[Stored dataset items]
# # # #
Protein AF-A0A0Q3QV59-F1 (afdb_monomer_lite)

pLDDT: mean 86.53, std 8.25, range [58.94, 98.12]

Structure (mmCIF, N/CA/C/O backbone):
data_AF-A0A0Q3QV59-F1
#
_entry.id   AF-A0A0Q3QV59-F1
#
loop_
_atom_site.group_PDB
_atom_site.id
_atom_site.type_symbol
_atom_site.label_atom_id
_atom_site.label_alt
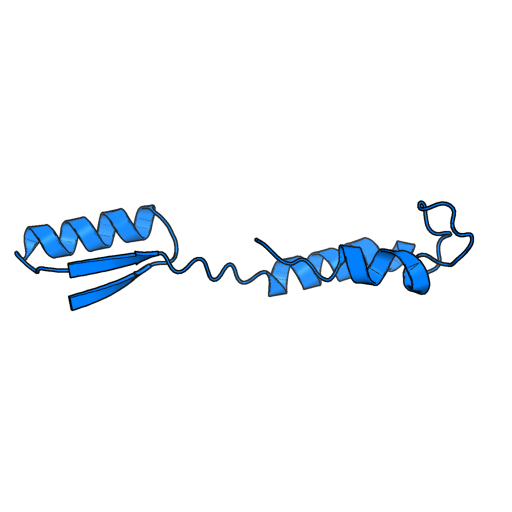_id
_atom_site.label_comp_id
_atom_site.label_asym_id
_atom_site.label_entity_id
_atom_site.label_seq_id
_atom_site.pdbx_PDB_ins_code
_atom_site.Cartn_x
_atom_site.Cartn_y
_atom_site.Cartn_z
_atom_site.occupancy
_atom_site.B_iso_or_equiv
_atom_site.auth_seq_id
_atom_site.auth_comp_id
_atom_site.auth_asym_id
_atom_site.auth_atom_id
_atom_site.pdbx_PDB_model_num
ATOM 1 N N . MET A 1 1 ? -8.701 -6.338 25.127 1.00 88.12 1 MET A N 1
ATOM 2 C CA . MET A 1 1 ? -8.014 -7.109 24.057 1.00 88.12 1 MET A CA 1
ATOM 3 C C . MET A 1 1 ? -7.699 -6.191 22.875 1.00 88.12 1 MET A C 1
ATOM 5 O O . MET A 1 1 ? -8.475 -5.278 22.635 1.00 88.12 1 MET A O 1
ATOM 9 N N . VAL A 1 2 ? -6.590 -6.384 22.148 1.00 88.50 2 VAL A N 1
ATOM 10 C CA . VAL A 1 2 ? -6.286 -5.603 20.927 1.00 88.50 2 VAL A CA 1
ATOM 11 C C . VAL A 1 2 ? -6.396 -6.509 19.704 1.00 88.50 2 VAL A C 1
ATOM 13 O O . VAL A 1 2 ? -5.743 -7.548 19.661 1.00 88.50 2 VAL A O 1
ATOM 16 N N . CYS A 1 3 ? -7.189 -6.100 18.714 1.00 88.38 3 CYS A N 1
ATOM 17 C CA . CYS A 1 3 ? -7.351 -6.813 17.445 1.00 88.38 3 CYS A CA 1
ATOM 18 C C . CYS A 1 3 ? -6.823 -5.961 16.292 1.00 88.38 3 CYS A C 1
ATOM 20 O O . CYS A 1 3 ? -6.965 -4.738 16.307 1.00 88.38 3 CYS A O 1
ATOM 22 N N . TYR A 1 4 ? -6.250 -6.609 15.279 1.00 89.38 4 TYR A N 1
ATOM 23 C CA . TYR A 1 4 ? -5.838 -5.956 14.041 1.00 89.38 4 TYR A CA 1
ATOM 24 C C . TYR A 1 4 ? -6.653 -6.507 12.877 1.00 89.38 4 TYR A C 1
ATOM 26 O O . TYR A 1 4 ? -6.770 -7.721 12.736 1.00 89.38 4 TYR A O 1
ATOM 34 N N . VAL A 1 5 ? -7.199 -5.618 12.053 1.00 88.62 5 VAL A N 1
ATOM 35 C CA . VAL A 1 5 ? -8.011 -5.963 10.876 1.00 88.62 5 VAL A CA 1
ATOM 36 C C . VAL A 1 5 ? -7.503 -5.210 9.649 1.00 88.62 5 VAL A C 1
ATOM 38 O O . VAL A 1 5 ? -6.845 -4.175 9.791 1.00 88.62 5 VAL A O 1
ATOM 41 N N . VAL A 1 6 ? -7.787 -5.723 8.449 1.00 86.19 6 VAL A N 1
ATOM 42 C CA . VAL A 1 6 ? -7.312 -5.111 7.192 1.00 86.19 6 VAL A CA 1
ATOM 43 C C . VAL A 1 6 ? -8.350 -4.230 6.495 1.00 86.19 6 VAL A C 1
ATOM 45 O O . VAL A 1 6 ? -7.976 -3.412 5.662 1.00 86.19 6 VAL A O 1
ATOM 48 N N . ASN A 1 7 ? -9.640 -4.370 6.812 1.00 86.12 7 ASN A N 1
ATOM 49 C CA . ASN A 1 7 ? -10.717 -3.596 6.188 1.00 86.12 7 ASN A CA 1
ATOM 50 C C . ASN A 1 7 ? -11.932 -3.422 7.118 1.00 86.12 7 ASN A C 1
ATOM 52 O O . ASN A 1 7 ? -12.003 -4.012 8.198 1.00 86.12 7 ASN A O 1
ATOM 56 N N . GLU A 1 8 ? 
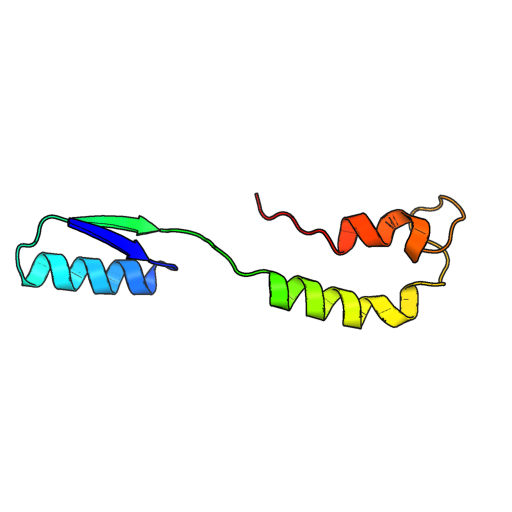-12.895 -2.614 6.675 1.00 89.44 8 GLU A
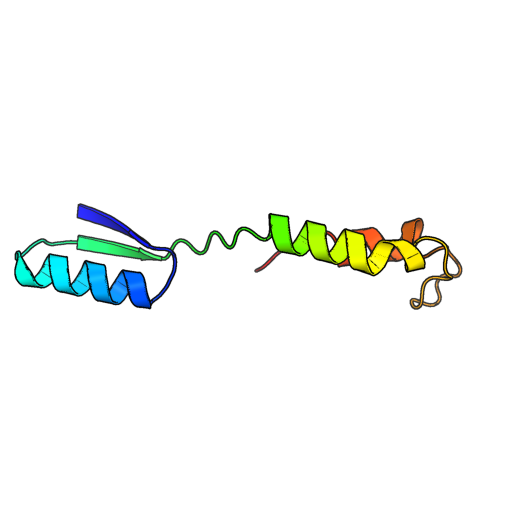 N 1
ATOM 57 C CA . GLU A 1 8 ? -14.111 -2.290 7.432 1.00 89.44 8 GLU A CA 1
ATOM 58 C C . GLU A 1 8 ? -15.045 -3.492 7.625 1.00 89.44 8 GLU A C 1
ATOM 60 O O . GLU A 1 8 ? -15.681 -3.613 8.670 1.00 89.44 8 GLU A O 1
ATOM 65 N N . LEU A 1 9 ? -15.087 -4.427 6.667 1.00 92.38 9 LEU A N 1
ATOM 66 C CA . LEU A 1 9 ? -15.906 -5.637 6.784 1.00 92.38 9 LEU A CA 1
ATOM 67 C C . LEU A 1 9 ? -15.433 -6.512 7.953 1.00 92.38 9 LEU A C 1
ATOM 69 O O . LEU A 1 9 ? -16.235 -6.948 8.778 1.00 92.38 9 LEU A O 1
ATOM 73 N N . GLN A 1 10 ? -14.122 -6.731 8.052 1.00 90.81 10 GLN A N 1
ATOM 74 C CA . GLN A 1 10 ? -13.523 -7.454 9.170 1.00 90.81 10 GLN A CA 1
# # # #
§ Instructions to follow:
Write out all the entries word for word, but skip any images.

§ Completed exercise:
Protein AF-A0A0Q3QV59-F1 (afdb_monomer_lite)

pLDDT: mean 86.53, std 8.25, range [58.94, 98.12]

Structure (mmCIF, N/CA/C/O backbone):
data_AF-A0A0Q3QV59-F1
#
_entry.id   AF-A0A0Q3QV59-F1
#
loop_
_atom_site.group_PDB
_atom_site.id
_atom_site.type_symbol
_atom_site.label_atom_id
_atom_site.label_alt
_id
_atom_site.label_comp_id
_atom_site.label_asym_id
_atom_site.label_entity_id
_atom_site.label_seq_id
_atom_site.pdbx_PDB_ins_code
_atom_site.Cartn_x
_atom_site.Cartn_y
_atom_site.Cartn_z
_atom_site.occupancy
_atom_site.B_iso_or_equiv
_atom_site.auth_seq_id
_atom_site.auth_comp_id
_atom_site.auth_asym_id
_atom_site.auth_atom_id
_atom_site.pdbx_PDB_model_num
ATOM 1 N N . MET A 1 1 ? -8.701 -6.338 25.127 1.00 88.12 1 MET A N 1
ATOM 2 C CA . MET A 1 1 ? -8.014 -7.109 24.057 1.00 88.12 1 MET A CA 1
ATOM 3 C C . MET A 1 1 ? -7.699 -6.191 22.875 1.00 88.12 1 MET A C 1
ATOM 5 O O . MET A 1 1 ? -8.475 -5.278 22.635 1.00 88.12 1 MET A O 1
ATOM 9 N N . VAL A 1 2 ? -6.590 -6.384 22.148 1.00 88.50 2 VAL A N 1
ATOM 10 C CA . VAL A 1 2 ? -6.286 -5.603 20.927 1.00 88.50 2 VAL A CA 1
ATOM 11 C C . VAL A 1 2 ? -6.396 -6.509 19.704 1.00 88.50 2 VAL A C 1
ATOM 13 O O . VAL A 1 2 ? -5.743 -7.548 19.661 1.00 88.50 2 VAL A O 1
ATOM 16 N N . CYS A 1 3 ? -7.189 -6.100 18.714 1.00 88.38 3 CYS A N 1
ATOM 17 C CA . CYS A 1 3 ? -7.351 -6.813 17.445 1.00 88.38 3 CYS A CA 1
ATOM 18 C C . CYS A 1 3 ? -6.823 -5.961 16.292 1.00 88.38 3 CYS A C 1
ATOM 20 O O . CYS A 1 3 ? -6.965 -4.738 16.307 1.00 88.38 3 CYS A O 1
ATOM 22 N N . TYR A 1 4 ? -6.250 -6.609 15.279 1.00 89.38 4 TYR A N 1
ATOM 23 C CA . TYR A 1 4 ? -5.838 -5.956 14.041 1.00 89.38 4 TYR A CA 1
ATOM 24 C C . TYR A 1 4 ? -6.653 -6.507 12.877 1.00 89.38 4 TYR A C 1
ATOM 26 O O . TYR A 1 4 ? -6.770 -7.721 12.736 1.00 89.38 4 TYR A O 1
ATOM 34 N N . VAL A 1 5 ? -7.199 -5.618 12.053 1.00 88.62 5 VAL A N 1
ATOM 35 C CA . VAL A 1 5 ? -8.011 -5.963 10.876 1.00 88.62 5 VAL A CA 1
ATOM 36 C C . VAL A 1 5 ? -7.503 -5.210 9.649 1.00 88.62 5 VAL A C 1
ATOM 38 O O . VAL A 1 5 ? -6.845 -4.175 9.791 1.00 88.62 5 VAL A O 1
ATOM 41 N N . VAL A 1 6 ? -7.787 -5.723 8.449 1.00 86.19 6 VAL A N 1
ATOM 42 C CA . VAL A 1 6 ? -7.312 -5.111 7.192 1.00 86.19 6 VAL A CA 1
ATOM 43 C C . VAL A 1 6 ? -8.350 -4.230 6.495 1.00 86.19 6 VAL A C 1
ATOM 45 O O . VAL A 1 6 ? -7.976 -3.412 5.662 1.00 86.19 6 VAL A O 1
ATOM 48 N N . ASN A 1 7 ? -9.640 -4.370 6.812 1.00 86.12 7 ASN A N 1
ATOM 49 C CA . ASN A 1 7 ? -10.717 -3.596 6.188 1.00 86.12 7 ASN A CA 1
ATOM 50 C C . ASN A 1 7 ? -11.932 -3.422 7.118 1.00 86.12 7 ASN A C 1
ATOM 52 O O . ASN A 1 7 ? -12.003 -4.012 8.198 1.00 86.12 7 ASN A O 1
ATOM 56 N N . GLU A 1 8 ? 
-12.895 -2.614 6.675 1.00 89.44 8 GLU A
 N 1
ATOM 57 C CA . GLU A 1 8 ? -14.111 -2.290 7.432 1.00 89.44 8 GLU A CA 1
ATOM 58 C C . GLU A 1 8 ? -15.045 -3.492 7.625 1.00 89.44 8 GLU A C 1
ATOM 60 O O . GLU A 1 8 ? -15.681 -3.613 8.670 1.00 89.44 8 GLU A O 1
ATOM 65 N N . LEU A 1 9 ? -15.087 -4.427 6.667 1.00 92.38 9 LEU A N 1
ATOM 66 C CA . LEU A 1 9 ? -15.906 -5.637 6.784 1.00 92.38 9 LEU A CA 1
ATOM 67 C C . LEU A 1 9 ? -15.433 -6.512 7.953 1.00 92.38 9 LEU A C 1
ATOM 69 O O . LEU A 1 9 ? -16.235 -6.948 8.778 1.00 92.38 9 LEU A O 1
ATOM 73 N N . GLN A 1 10 ? -14.122 -6.731 8.052 1.00 90.81 10 GLN A N 1
ATOM 74 C CA . GLN A 1 10 ? -13.523 -7.454 9.170 1.00 90.81 10 GLN A CA 1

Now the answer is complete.